09/10/2017
Giocare alla lotteria assomiglia molto a pagare le tasse spontaneamente. In entrambe i casi dai del denaro nella speranza che ti torni indietro sotto forma di “qualcosa di più grande”. In un caso lo fai perché obbligato (anche moralmente) dalla condizione di cittadino di un Paese, nell’altro lo fai per vedere se in qualche modo ti riesce di andare incontro a quella che viene chiamata “fortuna”. La delusione nasce quando “gratta gratta” ti accorgi che il tuo “dare” non ottiene il risultato sperato. E osservi (anche se non servono osservazioni così complicate) che il meccanismo, in entrambe i casi, raccoglie da tutti (molti) e quando ridistribuisce lo fa male. Ma proprio male male, al punto che ti viene da chiederti se sia solo la fortuna ad essere affetta da cecità.
Sulle tasse, dal punto di vista etico e sulla loro liceità, gestione, equità e congruità ci sarebbe da discutere a lungo. Ma sulla questione delle lotterie e sui giochi aleatori in genere, possiamo arrivare a parlare di sfruttamento della credulità delle persone, della strumentalizzazione della condizione di disagio economico, di induzione ad avere fiducia irrazionale, di tante cose disdicevoli … ma mai di un pensiero di equità. Non stupisce poi che lo Stato, in qualità di socio di fatto, sia parte in causa nella colpevole “raccolta fondi” derivante dall’avventatezza delle persone che sperano di “fare il colpaccio” puntando ogni speranza sull’irrazionale. Il Governo di un Paese dovrebbe occuparsi di tutelare tutte le persone, soprattutto le più semplici, indifese, inermi … evitando loro i disagi, rimuovendone e ostacolandone le cause possibili. E invece …
La logica dell’arricchimento, dell’accumulo o della raccolta (a seconda dei punti di vista) prendendo poco da tanti, è un modello tanto largamente applicato quanto banale. Al punto che non ci si fa neppure più caso. Non ci si accorge che si tratta di un’equità rovesciata.
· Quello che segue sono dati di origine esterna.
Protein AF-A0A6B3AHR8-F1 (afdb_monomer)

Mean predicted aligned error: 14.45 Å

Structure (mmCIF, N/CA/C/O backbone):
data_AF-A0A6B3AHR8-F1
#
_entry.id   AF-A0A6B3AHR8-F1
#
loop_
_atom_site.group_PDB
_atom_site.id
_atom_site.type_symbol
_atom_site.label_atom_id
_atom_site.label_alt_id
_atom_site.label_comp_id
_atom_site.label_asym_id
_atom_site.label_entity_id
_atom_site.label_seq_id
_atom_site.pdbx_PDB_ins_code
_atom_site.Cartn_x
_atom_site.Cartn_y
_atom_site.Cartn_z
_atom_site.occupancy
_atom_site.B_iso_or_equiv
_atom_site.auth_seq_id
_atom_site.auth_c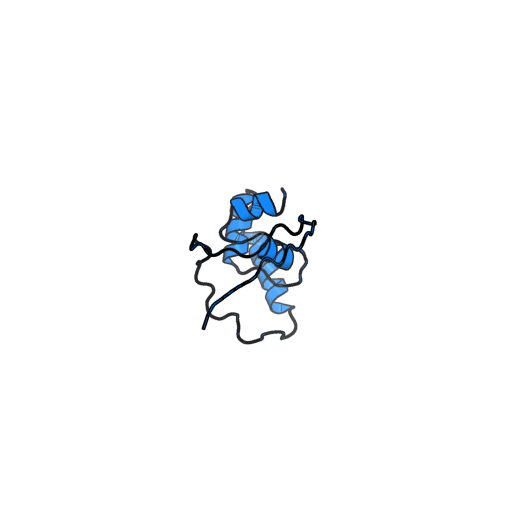omp_id
_atom_site.auth_asym_id
_atom_site.auth_atom_id
_atom_site.pdbx_PDB_model_num
ATOM 1 N N . MET A 1 1 ? -11.221 7.500 -1.827 1.00 72.94 1 MET A N 1
ATOM 2 C CA . MET A 1 1 ? -10.445 6.863 -0.737 1.00 72.94 1 MET A CA 1
ATOM 3 C C . MET A 1 1 ? -9.361 7.847 -0.309 1.00 72.94 1 MET A C 1
ATOM 5 O O . MET A 1 1 ? -8.612 8.270 -1.177 1.00 72.94 1 MET A O 1
ATOM 9 N N . THR A 1 2 ? -9.304 8.282 0.954 1.00 89.19 2 THR A N 1
ATOM 10 C CA . THR A 1 2 ? -8.228 9.182 1.435 1.00 89.19 2 THR A CA 1
ATOM 11 C C . THR A 1 2 ? -7.098 8.376 2.085 1.00 89.19 2 THR A C 1
ATOM 13 O O . THR A 1 2 ? -7.320 7.226 2.467 1.00 89.19 2 THR A O 1
ATOM 16 N N . LEU A 1 3 ? -5.907 8.967 2.265 1.00 89.81 3 LEU A N 1
ATOM 17 C CA . LEU A 1 3 ? -4.805 8.298 2.977 1.00 89.81 3 LEU A CA 1
ATOM 18 C C . LEU A 1 3 ? -5.156 7.978 4.439 1.00 89.81 3 LEU A C 1
ATOM 20 O O . LEU A 1 3 ? -4.743 6.945 4.946 1.00 89.81 3 LEU A O 1
ATOM 24 N N . ALA A 1 4 ? -5.940 8.834 5.104 1.00 90.06 4 ALA A N 1
ATOM 25 C CA . ALA A 1 4 ? -6.392 8.588 6.475 1.00 90.06 4 ALA A CA 1
ATOM 26 C C . ALA A 1 4 ? -7.373 7.407 6.537 1.00 90.06 4 ALA A C 1
ATOM 28 O O . ALA A 1 4 ? -7.261 6.542 7.397 1.00 90.06 4 ALA A O 1
ATOM 29 N N . THR A 1 5 ? -8.297 7.323 5.574 1.00 89.62 5 THR A N 1
ATOM 30 C CA . THR A 1 5 ? -9.214 6.181 5.454 1.00 89.62 5 THR A CA 1
ATOM 31 C C . THR A 1 5 ? -8.467 4.883 5.164 1.00 89.62 5 THR A C 1
ATOM 33 O O . THR A 1 5 ? -8.868 3.835 5.657 1.00 89.62 5 THR A O 1
ATOM 36 N N . LEU A 1 6 ? -7.405 4.936 4.357 1.00 91.19 6 LEU A N 1
ATOM 37 C CA . LEU A 1 6 ? -6.586 3.766 4.067 1.00 91.19 6 LEU A CA 1
ATOM 38 C C . LEU A 1 6 ? -5.809 3.322 5.310 1.00 91.19 6 LEU A C 1
ATOM 40 O O . LEU A 1 6 ? -5.904 2.159 5.675 1.00 91.19 6 LEU A O 1
ATOM 44 N N . ALA A 1 7 ? -5.153 4.255 6.003 1.00 90.44 7 ALA A N 1
ATOM 45 C CA . ALA A 1 7 ? -4.433 3.968 7.239 1.00 90.44 7 ALA A CA 1
ATOM 46 C C . ALA A 1 7 ? -5.337 3.330 8.303 1.00 90.44 7 ALA A C 1
ATOM 48 O O . ALA A 1 7 ? -4.974 2.318 8.876 1.00 90.44 7 ALA A O 1
ATOM 49 N N . ASN A 1 8 ? -6.568 3.820 8.477 1.00 92.31 8 ASN A N 1
ATOM 50 C CA . ASN A 1 8 ? -7.528 3.231 9.421 1.00 92.31 8 ASN A CA 1
ATOM 51 C C . ASN A 1 8 ? -7.996 1.809 9.055 1.00 92.31 8 ASN A C 1
ATOM 53 O O . ASN A 1 8 ? -8.580 1.125 9.890 1.00 92.31 8 ASN A O 1
ATOM 57 N N . ARG A 1 9 ? -7.823 1.378 7.800 1.00 89.56 9 ARG A N 1
ATOM 58 C CA . ARG A 1 9 ? -8.267 0.061 7.303 1.00 89.56 9 ARG A CA 1
ATOM 59 C C . ARG A 1 9 ? -7.111 -0.922 7.117 1.00 89.56 9 ARG A C 1
ATOM 61 O O . ARG A 1 9 ? -7.343 -2.029 6.638 1.00 89.56 9 ARG A O 1
ATOM 68 N N . THR A 1 10 ? -5.895 -0.510 7.456 1.00 93.00 10 THR A N 1
ATOM 69 C CA . THR A 1 10 ? -4.659 -1.282 7.286 1.00 93.00 10 THR A CA 1
ATOM 70 C C . THR A 1 10 ? -3.803 -1.162 8.542 1.00 93.00 10 THR A C 1
ATOM 72 O O . THR A 1 10 ? -4.026 -0.280 9.360 1.00 93.00 10 THR A O 1
ATOM 75 N N . SER A 1 11 ? -2.787 -1.997 8.672 1.00 92.06 11 SER A N 1
ATOM 76 C CA . SER A 1 11 ? -1.762 -1.929 9.712 1.00 92.06 11 SER A CA 1
ATOM 77 C C . SER A 1 11 ? -0.693 -0.858 9.447 1.00 92.06 11 SER A C 1
ATOM 79 O O . SER A 1 11 ? 0.309 -0.816 10.144 1.00 92.06 11 SER A O 1
ATOM 81 N N . TYR A 1 12 ? -0.862 0.003 8.436 1.00 90.44 12 TYR A N 1
ATOM 82 C CA . TYR A 1 12 ? 0.138 0.997 8.036 1.00 90.44 12 TYR A CA 1
ATOM 83 C C . TYR A 1 12 ? -0.373 2.426 8.224 1.00 90.44 12 TYR A C 1
ATOM 85 O O . TYR A 1 12 ? -1.486 2.769 7.823 1.00 90.44 12 TYR A O 1
ATOM 93 N N . SER A 1 13 ? 0.486 3.297 8.752 1.00 91.00 13 SER A N 1
ATOM 94 C CA . SER A 1 13 ? 0.182 4.712 8.973 1.00 91.00 13 SER A CA 1
ATOM 95 C C . SER A 1 13 ? 0.028 5.535 7.678 1.00 91.00 13 SER A C 1
ATOM 97 O O . SER A 1 13 ? 0.433 5.150 6.575 1.00 91.00 13 SER A O 1
ATOM 99 N N . LYS A 1 14 ? -0.527 6.749 7.812 1.00 91.62 14 LYS A N 1
ATOM 100 C CA . LYS A 1 14 ? -0.686 7.714 6.707 1.00 91.62 14 LYS A CA 1
ATOM 101 C C . LYS A 1 14 ? 0.650 8.088 6.053 1.00 91.62 14 LYS A C 1
ATOM 103 O O . LYS A 1 14 ? 0.686 8.288 4.837 1.00 91.62 14 LYS A O 1
ATOM 108 N N . SER A 1 15 ? 1.726 8.205 6.834 1.00 91.19 15 SER A N 1
ATOM 109 C CA . SER A 1 15 ? 3.057 8.556 6.324 1.00 91.19 15 SER A CA 1
ATOM 110 C C . SER A 1 15 ? 3.654 7.410 5.503 1.00 91.19 15 SER A C 1
ATOM 112 O O . SER A 1 15 ? 4.138 7.660 4.396 1.00 91.19 15 SER A O 1
ATOM 114 N N . SER A 1 16 ? 3.524 6.162 5.967 1.00 89.12 16 SER A N 1
ATOM 115 C CA . SER A 1 16 ? 3.913 4.958 5.218 1.00 89.12 16 SER A CA 1
ATOM 116 C C . SER A 1 16 ? 3.192 4.887 3.871 1.00 89.12 16 SER A C 1
ATOM 118 O O . SER A 1 16 ? 3.840 4.829 2.823 1.00 89.12 16 SER A O 1
ATOM 120 N N . TRP A 1 17 ? 1.862 5.039 3.864 1.00 93.81 17 TRP A N 1
ATOM 121 C CA . TRP A 1 17 ? 1.083 5.109 2.623 1.00 93.81 17 TRP A CA 1
ATOM 122 C C . TRP A 1 17 ? 1.481 6.278 1.722 1.00 93.81 17 TRP A C 1
ATOM 124 O O . TRP A 1 17 ? 1.551 6.120 0.503 1.00 93.81 17 TRP A O 1
ATOM 134 N N . GLY A 1 18 ? 1.786 7.440 2.302 1.00 92.69 18 GLY A N 1
ATOM 135 C CA . GLY A 1 18 ? 2.274 8.603 1.567 1.00 92.69 18 GLY A CA 1
ATOM 136 C C . GLY A 1 18 ? 3.588 8.328 0.836 1.00 92.69 18 GLY A C 1
ATOM 137 O O . GLY A 1 18 ? 3.743 8.740 -0.313 1.00 92.69 18 GLY A O 1
ATOM 138 N N . ARG A 1 19 ? 4.525 7.592 1.445 1.00 91.56 19 ARG A N 1
ATOM 139 C CA . ARG A 1 19 ? 5.793 7.202 0.801 1.00 91.56 19 ARG A CA 1
ATOM 140 C C . ARG A 1 19 ? 5.585 6.161 -0.294 1.00 91.56 19 ARG A C 1
ATOM 142 O O . ARG A 1 19 ? 6.161 6.313 -1.369 1.00 91.56 19 ARG A O 1
ATOM 149 N N . TYR A 1 20 ? 4.744 5.158 -0.045 1.00 91.94 20 TYR A N 1
ATOM 150 C CA . TYR A 1 20 ? 4.468 4.097 -1.016 1.00 91.94 20 TYR A CA 1
ATOM 151 C C . TYR A 1 20 ? 3.775 4.624 -2.269 1.00 91.94 20 TYR A C 1
ATOM 153 O O . TYR A 1 20 ? 4.214 4.371 -3.386 1.00 91.94 20 TYR A O 1
ATOM 161 N N . LEU A 1 21 ? 2.721 5.420 -2.090 1.00 89.75 21 LEU A N 1
ATOM 162 C CA . LEU A 1 21 ? 1.911 5.915 -3.202 1.00 89.75 21 LEU A CA 1
ATOM 163 C C . LEU A 1 21 ? 2.565 7.083 -3.951 1.00 89.75 21 LEU A C 1
ATOM 165 O O . LEU A 1 21 ? 2.213 7.334 -5.098 1.00 89.75 21 LEU A O 1
ATOM 169 N N . SER A 1 22 ? 3.532 7.775 -3.338 1.00 90.12 22 SER A N 1
ATOM 170 C CA . SER A 1 22 ? 4.361 8.769 -4.038 1.00 90.12 22 SER A CA 1
ATOM 171 C C . SER A 1 22 ? 5.548 8.159 -4.790 1.00 90.12 22 SER A C 1
ATOM 173 O O . SER A 1 22 ? 6.266 8.891 -5.464 1.00 90.12 22 SER A O 1
ATOM 175 N N . GLY A 1 23 ? 5.782 6.846 -4.668 1.00 88.50 23 GLY A N 1
ATOM 176 C CA . GLY A 1 23 ? 6.922 6.165 -5.288 1.00 88.50 23 GLY A CA 1
ATOM 177 C C . GLY A 1 23 ? 8.266 6.419 -4.595 1.00 88.50 23 GLY A C 1
ATOM 178 O O . GLY A 1 23 ? 9.303 6.030 -5.120 1.00 88.50 23 GLY A O 1
ATOM 179 N N . LYS A 1 24 ? 8.272 7.046 -3.408 1.00 87.44 24 LYS A N 1
ATOM 180 C CA . LYS A 1 24 ? 9.490 7.272 -2.605 1.00 87.44 24 LYS A CA 1
ATOM 181 C C . LYS A 1 24 ? 10.015 5.999 -1.940 1.00 87.44 24 LYS A C 1
ATOM 183 O O . LYS A 1 24 ? 11.164 5.965 -1.512 1.00 87.44 24 LYS A O 1
ATOM 188 N N . ALA A 1 25 ? 9.157 5.000 -1.770 1.00 88.38 25 ALA A N 1
ATOM 189 C CA . ALA A 1 25 ? 9.507 3.682 -1.263 1.00 88.38 25 ALA A CA 1
ATOM 190 C C . ALA A 1 25 ? 8.583 2.644 -1.902 1.00 88.38 25 ALA A C 1
ATOM 192 O O . ALA A 1 25 ? 7.418 2.937 -2.162 1.00 88.38 25 ALA A O 1
ATOM 193 N N . LEU A 1 26 ? 9.078 1.429 -2.121 1.00 88.06 26 LEU A N 1
ATOM 194 C CA . LEU A 1 26 ? 8.225 0.320 -2.541 1.00 88.06 26 LEU A CA 1
ATOM 195 C C . LEU A 1 26 ? 7.431 -0.213 -1.340 1.00 88.06 26 LEU A C 1
ATOM 197 O O . LEU A 1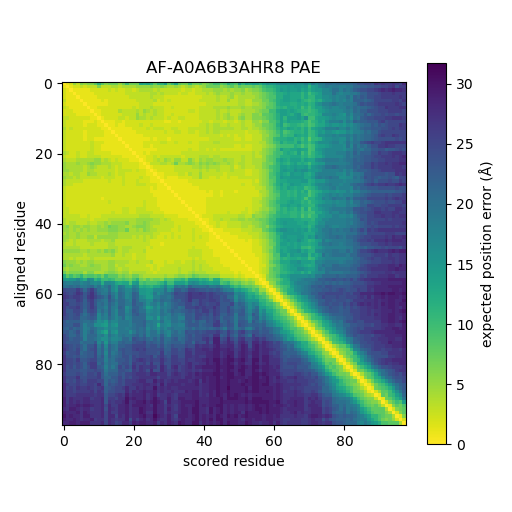 26 ? 8.019 -0.425 -0.276 1.00 88.06 26 LEU A O 1
ATOM 201 N N . PRO A 1 27 ? 6.110 -0.429 -1.481 1.00 90.31 27 PRO A N 1
ATOM 202 C CA . PRO A 1 27 ? 5.322 -1.061 -0.436 1.00 90.31 27 PRO A CA 1
ATOM 203 C C . PRO A 1 27 ? 5.743 -2.528 -0.261 1.00 90.31 27 PRO A C 1
ATOM 205 O O . PRO A 1 27 ? 5.941 -3.227 -1.256 1.00 90.31 27 PRO A O 1
ATOM 208 N N . PRO A 1 28 ? 5.830 -3.041 0.978 1.00 91.00 28 PRO A N 1
ATOM 209 C CA . PRO A 1 28 ? 6.035 -4.466 1.204 1.00 91.00 28 PRO A CA 1
ATOM 210 C C . PRO A 1 28 ? 4.836 -5.272 0.684 1.00 91.00 28 PRO A C 1
ATOM 212 O O . PRO A 1 28 ? 3.706 -4.778 0.627 1.00 91.00 28 PRO A O 1
ATOM 215 N N . ARG A 1 29 ? 5.057 -6.555 0.365 1.00 91.81 29 ARG A N 1
ATOM 216 C CA . ARG A 1 29 ? 4.004 -7.457 -0.144 1.00 91.81 29 ARG A CA 1
ATOM 217 C C . ARG A 1 29 ? 2.746 -7.464 0.739 1.00 91.81 29 ARG A C 1
ATOM 219 O O . ARG A 1 29 ? 1.641 -7.428 0.202 1.00 91.81 29 ARG A O 1
ATOM 226 N N . GLN A 1 30 ? 2.886 -7.447 2.071 1.00 91.94 30 GLN A N 1
ATOM 227 C CA . GLN A 1 30 ? 1.719 -7.398 2.965 1.00 91.94 30 GLN A CA 1
ATOM 228 C C . GLN A 1 30 ? 0.915 -6.102 2.859 1.00 91.94 30 GLN A C 1
ATOM 230 O O . GLN A 1 30 ? -0.312 -6.163 2.796 1.00 91.94 30 GLN A O 1
ATOM 235 N N . ALA A 1 31 ? 1.575 -4.946 2.742 1.00 92.50 31 ALA A N 1
ATOM 236 C CA . ALA A 1 31 ? 0.879 -3.685 2.495 1.00 92.50 31 ALA A CA 1
ATOM 237 C C . ALA A 1 31 ? 0.019 -3.781 1.229 1.00 92.50 31 ALA A C 1
ATOM 239 O O . ALA A 1 31 ? -1.146 -3.393 1.239 1.00 92.50 31 ALA A O 1
ATOM 240 N N . VAL A 1 32 ? 0.541 -4.380 0.154 1.00 93.25 32 VAL A N 1
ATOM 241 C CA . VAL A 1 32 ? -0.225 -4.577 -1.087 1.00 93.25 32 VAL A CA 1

Anziché distribuire equamente si prende secondo “la disponibilità del momento”. Il Governo stesso ne utilizza “la potenzialità”, direttamente o indirettamente, legalizzando per esempio giochi fino a ieri considerati pericolosi per l’integrità delle persone, assicurandosi che in cambio lo Stato riceva una porzione del “bottino” (quando non subisce esso stesso “il furto” del mancato incasso) e comportandosi, a conti fatti, come un oscuro mandante che si rende responsabile dei numerosi fatti incresciosi e drammatici che da questo derivano. Per non dire di coloro che mandati dal mandante, senza provare vergogna e per mestiere, studiano strategie comunicative per rendere massimamente efficaci gli stimoli lanciati dalla pubblicità dei vari giochi d’azzardo, o di chi chiama ludopatie le patologie di dipendenza anziché azzardopatie come dovrebbero essere invece definite correttamente e onestamente.
Chiedere denaro promettendo e dando in cambio di qualcosa di tangibile (mi dai dei soldi e io ti do un preciso prodotto) è un conto, ma tutt’altra cosa è chiederlo o irretire qualcuno al punto che te lo dia, magari anche volentieri, nella speranza di un fortuito e molto poco probabile grande premio. Certo che ognuno è libero di credere alle sirene anche quando ha l’evidenza della scarsa attendibilità e onestà di esse e della remota possibilità che si avveri il desiderio, ma se imparassimo a cambiarli i nostri desideri, soprattutto quelli indotti, sarebbe un bel passo avanti: furbi, disonesti e violenti resterebbero disarmati, anche quelli che popolano le stanze dei bottoni.